I need to delete 20 million rows from a table...

  • Jeff Moden (3/12/2014)


    Siberian Khatru (3/12/2014)


    Shrinking my files down to a manageable level which should solve my disk space crunch a bit.

    Shrinking your files will also make a narly trainwreck out of your indexes. Shrinking cause nearly 100% fragmentation. If you do a shrink to recover disk space, you should also rebuild all of your indexes which, by the way, will cause your file to grow by slightly larger than your largest index which is usually the largest clustered index of your largest table.

    If you don't need the space for anything else, just rebuild your indexes and call it a day.

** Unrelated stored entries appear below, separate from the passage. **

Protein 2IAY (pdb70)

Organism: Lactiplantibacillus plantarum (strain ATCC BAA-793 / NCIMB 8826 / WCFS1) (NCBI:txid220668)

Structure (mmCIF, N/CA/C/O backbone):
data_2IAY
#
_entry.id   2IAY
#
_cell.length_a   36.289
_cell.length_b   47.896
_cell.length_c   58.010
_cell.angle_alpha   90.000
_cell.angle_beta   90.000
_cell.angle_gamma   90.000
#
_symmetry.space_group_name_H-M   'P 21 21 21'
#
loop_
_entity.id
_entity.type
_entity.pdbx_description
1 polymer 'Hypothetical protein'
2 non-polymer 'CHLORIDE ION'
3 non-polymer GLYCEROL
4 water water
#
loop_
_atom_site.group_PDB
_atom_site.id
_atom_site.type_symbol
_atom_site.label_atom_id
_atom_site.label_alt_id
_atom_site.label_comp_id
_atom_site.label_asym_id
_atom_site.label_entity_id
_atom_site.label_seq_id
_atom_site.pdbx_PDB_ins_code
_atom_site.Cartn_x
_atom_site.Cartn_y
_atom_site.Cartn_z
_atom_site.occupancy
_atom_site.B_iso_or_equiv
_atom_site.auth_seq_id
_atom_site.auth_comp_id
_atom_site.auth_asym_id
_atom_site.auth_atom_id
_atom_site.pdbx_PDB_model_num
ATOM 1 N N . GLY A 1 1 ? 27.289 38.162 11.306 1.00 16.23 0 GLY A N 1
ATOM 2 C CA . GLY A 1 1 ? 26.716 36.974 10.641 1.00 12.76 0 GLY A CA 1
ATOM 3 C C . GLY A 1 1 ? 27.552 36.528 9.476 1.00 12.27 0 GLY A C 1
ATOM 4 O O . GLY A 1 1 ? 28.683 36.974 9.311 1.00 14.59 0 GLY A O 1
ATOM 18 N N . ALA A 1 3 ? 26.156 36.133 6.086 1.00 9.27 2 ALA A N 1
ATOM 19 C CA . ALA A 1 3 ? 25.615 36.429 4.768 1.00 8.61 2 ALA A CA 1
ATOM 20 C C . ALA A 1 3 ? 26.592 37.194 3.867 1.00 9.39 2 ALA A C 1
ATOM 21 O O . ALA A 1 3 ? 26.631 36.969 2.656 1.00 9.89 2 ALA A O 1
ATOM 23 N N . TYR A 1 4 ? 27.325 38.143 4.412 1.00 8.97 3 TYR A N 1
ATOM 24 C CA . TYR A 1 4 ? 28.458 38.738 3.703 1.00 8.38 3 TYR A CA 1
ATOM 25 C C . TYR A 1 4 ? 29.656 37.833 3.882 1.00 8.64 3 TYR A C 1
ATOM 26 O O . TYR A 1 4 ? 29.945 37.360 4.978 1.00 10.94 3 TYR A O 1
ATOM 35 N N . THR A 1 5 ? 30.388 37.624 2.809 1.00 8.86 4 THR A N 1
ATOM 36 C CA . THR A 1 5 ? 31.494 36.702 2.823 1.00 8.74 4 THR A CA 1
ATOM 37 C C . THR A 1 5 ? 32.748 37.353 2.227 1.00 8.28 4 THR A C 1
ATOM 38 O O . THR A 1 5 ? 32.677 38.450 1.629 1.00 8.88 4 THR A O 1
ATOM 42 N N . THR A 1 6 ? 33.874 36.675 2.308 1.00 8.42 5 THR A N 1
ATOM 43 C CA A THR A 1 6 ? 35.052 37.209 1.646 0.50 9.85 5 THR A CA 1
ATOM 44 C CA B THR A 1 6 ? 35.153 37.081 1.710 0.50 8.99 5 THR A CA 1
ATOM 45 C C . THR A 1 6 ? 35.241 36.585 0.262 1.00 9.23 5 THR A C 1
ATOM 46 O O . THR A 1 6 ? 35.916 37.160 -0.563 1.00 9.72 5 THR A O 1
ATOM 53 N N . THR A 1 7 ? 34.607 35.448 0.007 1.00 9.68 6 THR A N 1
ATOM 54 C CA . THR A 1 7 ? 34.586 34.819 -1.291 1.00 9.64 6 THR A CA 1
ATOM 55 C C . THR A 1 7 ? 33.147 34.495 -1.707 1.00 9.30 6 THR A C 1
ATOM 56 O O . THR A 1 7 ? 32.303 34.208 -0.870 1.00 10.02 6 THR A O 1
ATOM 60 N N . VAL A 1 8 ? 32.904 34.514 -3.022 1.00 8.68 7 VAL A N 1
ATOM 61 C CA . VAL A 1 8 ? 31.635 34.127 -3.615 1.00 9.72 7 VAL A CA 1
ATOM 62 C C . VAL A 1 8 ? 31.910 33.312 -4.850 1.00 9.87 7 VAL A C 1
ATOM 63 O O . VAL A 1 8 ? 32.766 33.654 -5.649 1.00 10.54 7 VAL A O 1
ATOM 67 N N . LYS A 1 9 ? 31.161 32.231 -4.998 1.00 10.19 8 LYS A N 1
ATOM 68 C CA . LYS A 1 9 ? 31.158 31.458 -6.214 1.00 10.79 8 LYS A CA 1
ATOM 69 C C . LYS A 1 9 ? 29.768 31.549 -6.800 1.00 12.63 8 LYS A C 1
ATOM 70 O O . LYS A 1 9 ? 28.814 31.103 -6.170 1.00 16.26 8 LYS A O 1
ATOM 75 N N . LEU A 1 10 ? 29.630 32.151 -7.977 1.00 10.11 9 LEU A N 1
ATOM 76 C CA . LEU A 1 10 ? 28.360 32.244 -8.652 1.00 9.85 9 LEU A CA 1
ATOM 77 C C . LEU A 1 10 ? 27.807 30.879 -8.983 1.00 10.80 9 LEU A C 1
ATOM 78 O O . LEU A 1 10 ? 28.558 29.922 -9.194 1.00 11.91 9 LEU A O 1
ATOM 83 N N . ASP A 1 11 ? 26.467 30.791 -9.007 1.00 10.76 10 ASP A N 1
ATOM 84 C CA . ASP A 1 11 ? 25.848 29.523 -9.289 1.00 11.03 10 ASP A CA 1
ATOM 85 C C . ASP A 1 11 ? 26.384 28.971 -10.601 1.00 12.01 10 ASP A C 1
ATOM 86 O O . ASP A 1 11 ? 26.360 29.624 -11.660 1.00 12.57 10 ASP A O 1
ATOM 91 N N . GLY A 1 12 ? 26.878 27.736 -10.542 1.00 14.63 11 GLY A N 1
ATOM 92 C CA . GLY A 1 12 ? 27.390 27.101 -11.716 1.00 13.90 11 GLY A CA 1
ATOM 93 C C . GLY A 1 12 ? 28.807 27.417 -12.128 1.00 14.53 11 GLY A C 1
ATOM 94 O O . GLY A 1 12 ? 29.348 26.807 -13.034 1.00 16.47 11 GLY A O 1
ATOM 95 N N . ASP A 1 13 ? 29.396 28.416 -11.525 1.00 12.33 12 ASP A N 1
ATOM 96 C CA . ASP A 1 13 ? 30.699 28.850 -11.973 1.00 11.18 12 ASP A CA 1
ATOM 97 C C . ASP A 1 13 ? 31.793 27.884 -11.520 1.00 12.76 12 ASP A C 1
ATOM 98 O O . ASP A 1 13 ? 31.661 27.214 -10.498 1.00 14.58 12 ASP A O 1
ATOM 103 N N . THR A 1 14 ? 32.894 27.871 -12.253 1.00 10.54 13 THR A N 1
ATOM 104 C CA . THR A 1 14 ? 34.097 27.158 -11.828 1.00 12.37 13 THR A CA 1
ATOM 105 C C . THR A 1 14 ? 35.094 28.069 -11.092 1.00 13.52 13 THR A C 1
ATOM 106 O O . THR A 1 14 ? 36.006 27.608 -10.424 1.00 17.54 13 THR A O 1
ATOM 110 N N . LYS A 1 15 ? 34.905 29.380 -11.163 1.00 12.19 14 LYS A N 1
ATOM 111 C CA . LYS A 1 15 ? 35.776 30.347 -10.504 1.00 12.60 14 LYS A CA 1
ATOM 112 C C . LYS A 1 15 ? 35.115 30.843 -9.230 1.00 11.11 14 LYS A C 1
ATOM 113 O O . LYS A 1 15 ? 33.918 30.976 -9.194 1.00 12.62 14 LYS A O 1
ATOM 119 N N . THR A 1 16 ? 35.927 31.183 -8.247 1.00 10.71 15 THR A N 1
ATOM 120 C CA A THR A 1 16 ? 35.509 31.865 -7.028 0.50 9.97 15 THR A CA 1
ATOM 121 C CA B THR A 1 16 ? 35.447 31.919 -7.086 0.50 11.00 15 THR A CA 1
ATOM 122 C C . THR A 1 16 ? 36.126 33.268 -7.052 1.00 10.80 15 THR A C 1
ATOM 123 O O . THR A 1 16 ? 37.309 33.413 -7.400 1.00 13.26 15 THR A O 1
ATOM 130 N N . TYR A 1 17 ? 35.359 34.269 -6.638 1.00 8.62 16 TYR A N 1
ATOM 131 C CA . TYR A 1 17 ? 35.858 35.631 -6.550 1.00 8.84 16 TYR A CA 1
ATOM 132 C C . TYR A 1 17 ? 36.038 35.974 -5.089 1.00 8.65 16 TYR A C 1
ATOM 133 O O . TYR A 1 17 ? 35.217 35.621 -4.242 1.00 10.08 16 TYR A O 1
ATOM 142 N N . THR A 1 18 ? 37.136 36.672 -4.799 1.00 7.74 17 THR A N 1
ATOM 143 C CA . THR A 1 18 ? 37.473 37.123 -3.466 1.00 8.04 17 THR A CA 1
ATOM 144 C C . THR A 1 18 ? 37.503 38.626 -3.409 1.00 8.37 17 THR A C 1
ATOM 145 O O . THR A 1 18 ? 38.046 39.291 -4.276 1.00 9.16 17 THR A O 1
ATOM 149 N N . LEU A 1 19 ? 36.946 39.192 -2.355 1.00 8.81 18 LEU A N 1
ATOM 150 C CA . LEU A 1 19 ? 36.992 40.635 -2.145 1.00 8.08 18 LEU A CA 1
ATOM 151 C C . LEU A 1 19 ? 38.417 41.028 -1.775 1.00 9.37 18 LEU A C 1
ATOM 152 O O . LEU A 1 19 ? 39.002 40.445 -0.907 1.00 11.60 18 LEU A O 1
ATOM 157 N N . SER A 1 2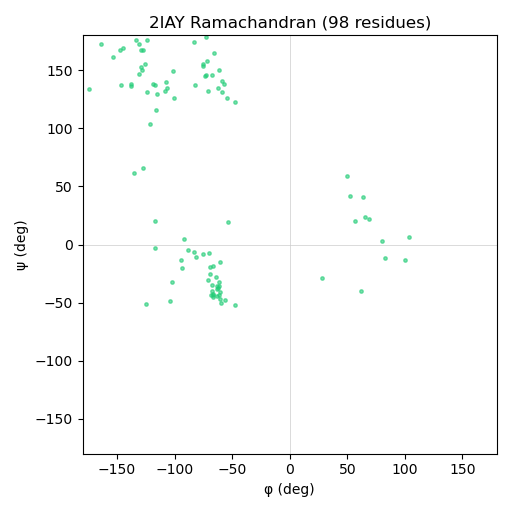0 ? 38.946 42.046 -2.417 1.00 8.77 19 SER A N 1
ATOM 158 C CA . SER A 1 20 ? 40.268 42.507 -2.088 1.00 8.56 19 SER A CA 1
ATOM 159 C C . SER A 1 20 ? 40.313 43.005 -0.662 1.00 8.28 19 SER A C 1
ATOM 160 O O . SER A 1 20 ? 39.488 43.815 -0.264 1.00 8.91 19 SER A O 1
ATOM 163 N N . PRO A 1 21 ? 41.354 42.608 0.113 1.00 8.87 20 PRO A N 1
ATOM 164 C CA . PRO A 1 21 ? 41.508 43.108 1.468 1.00 9.22 20 PRO A CA 1
ATOM 165 C C . PRO A 1 21 ? 41.909 44.590 1.515 1.00 10.72 20 PRO A C 1
ATOM 166 O O . PRO A 1 21 ? 41.954 45.159 2.593 1.00 13.70 20 PRO A O 1
ATOM 170 N N . THR A 1 22 ? 42.196 45.166 0.353 1.00 10.15 21 THR A N 1
ATOM 171 C CA . THR A 1 22 ? 42.583 46.565 0.238 1.00 10.67 21 THR A CA 1
ATOM 172 C C . THR A 1 22 ? 41.583 47.371 -0.572 1.00 10.78 21 THR A C 1
ATOM 173 O O . THR A 1 22 ? 41.897 48.481 -1.003 1.00 12.06 21 THR A O 1
ATOM 177 N N . VAL A 1 23 ? 40.356 46.874 -0.705 1.00 9.36 22 VAL A N 1
ATOM 178 C CA . VAL A 1 23 ? 39.317 47.558 -1.469 1.00 8.16 22 VAL A CA 1
ATOM 179 C C . VAL A 1 23 ? 39.057 48.962 -0.902 1.00 8.44 22 VAL A C 1
ATOM 180 O O . VAL A 1 23 ? 38.981 49.155 0.302 1.00 10.62 22 VAL A O 1
ATOM 184 N N . LYS A 1 24 ? 38.845 49.909 -1.792 1.00 7.31 23 LYS A N 1
ATOM 185 C CA . LYS A 1 24 ? 38.705 51.313 -1.420 1.00 7.49 23 LYS A CA 1
ATOM 186 C C . LYS A 1 24 ? 37.337 51.836 -1.817 1.00 6.98 23 LYS A C 1
ATOM 187 O O . LYS A 1 24 ? 36.860 51.652 -2.932 1.00 8.26 23 LYS A O 1
ATOM 193 N N . LYS A 1 25 ? 36.753 52.623 -0.899 1.00 7.76 24 LYS A N 1
ATOM 194 C CA . LYS A 1 25 ? 35.502 53.363 -1.120 1.00 7.69 24 LYS A CA 1
ATOM 195 C C . LYS A 1 25 ? 35.527 54.104 -2.445 1.00 6.91 24 LYS A C 1
ATOM 196 O O . LYS A 1 25 ? 34.592 53.984 -3.249 1.00 6.93 24 LYS A O 1
ATOM 202 N N . TYR A 1 26 ? 36.567 54.896 -2.686 1.00 6.83 25 TYR A N 1
ATOM 203 C CA . TYR A 1 26 ? 36.547 55.754 -3.861 1.00 7.68 25 TYR A CA 1
ATOM 204 C C . TYR A 1 26 ? 36.692 54.926 -5.128 1.00 8.33 25 TYR A C 1
ATOM 205 O O . TYR A 1 26 ? 36.213 55.333 -6.172 1.00 8.54 25 TYR A O 1
ATOM 214 N N . THR A 1 27 ? 37.396 53.800 -5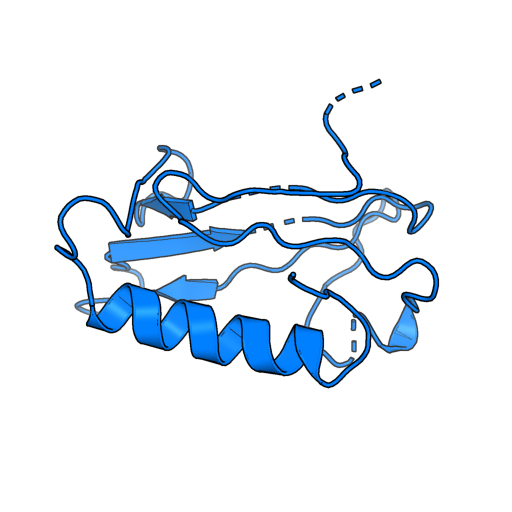.054 1.00 7.23 26 THR A N 1
ATOM 215 C CA . THR A 1 27 ? 37.505 52.917 -6.197 1.00 7.88 26 THR A CA 1
ATOM 216 C C . THR A 1 27 ? 36.157 52.254 -6.513 1.00 7.78 26 THR A C 1
ATOM 217 O O . THR A 1 27 ? 35.737 52.178 -7.684 1.00 8.32 26 THR A O 1
ATOM 221 N N . LEU A 1 28 ? 35.453 51.797 -5.479 1.00 7.91 27 LEU A N 1
ATOM 222 C CA . LEU A 1 28 ? 34.095 51.266 -5.684 1.00 7.68 27 LEU A CA 1
ATOM 223 C C . LEU A 1 28 ? 33.241 52.292 -6.422 1.00 7.58 27 LEU A C 1
ATOM 224 O O . LEU A 1 28 ? 32.537 51.987 -7.392 1.00 7.99 27 LEU A O 1
ATOM 242 N N . ASP A 1 30 ? 34.197 54.824 -8.223 1.00 8.64 29 ASP A N 1
ATOM 243 C CA . ASP A 1 30 ? 34.738 55.026 -9.568 1.00 8.86 29 ASP A CA 1
ATOM 244 C C . ASP A 1 30 ? 34.293 53.941 -10.550 1.00 9.86 29 ASP A C 1
ATOM 245 O O . ASP A 1 30 ? 34.164 54.203 -11.738 1.00 13.08 29 ASP A O 1
ATOM 250 N N . LEU A 1 31 ? 34.037 52.730 -10.063 1.00 9.11 30 LEU A N 1
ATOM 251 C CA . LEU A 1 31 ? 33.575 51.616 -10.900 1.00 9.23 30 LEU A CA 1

    Understood. I did shrink the files, but then immediately integrity checked and rebuilt the indexes. Now understand, I don't regularly shrink files or databases. But when a database (in this case 3 near identical databases) is radically over sized with 70% free space in it -- I think it's time to do the shrink routine. Long ago, when I first started doing this, I had an actual step in my maintenance plans to shrink the database daily. Dumb, dumb, dumb...but as I said -- I am an accidental DBA. I now try to estimate my sizes accurately, and plan as best I can. The devs threw me a curve on this with a crap load of useless records to delete, so I decided to delete (or in this case, truncate) them and then resize the database with 20% space available still for any "real" growth. I was wondering why it was growing so much more steadily than I anticipated lol. In any event, this is a relatively slow time and nobody even noticed....

  • Very cool. Thanks for the feedback. Just wanted to make sure.

    --Jeff Moden


    RBAR is pronounced "ree-bar" and is a "Modenism" for Row-By-Agonizing-Row.
    First step towards the paradigm shift of writing Set Based code:
    ________Stop thinking about what you want to do to a ROW... think, instead, of what you want to do to a COLUMN.
    "Change is inevitable... change for the better is not".

    Helpful Links:
    How to post code problems
    How to Post Performance Problems
    Create a Tally Function (fnTally)
    Intro to Tally Tables and Functions

  • Jeff Moden (3/12/2014)


    GilaMonster (3/12/2014)


    MyDoggieJessie (3/12/2014)


    TRUNCATE will be faster and be minimally logged.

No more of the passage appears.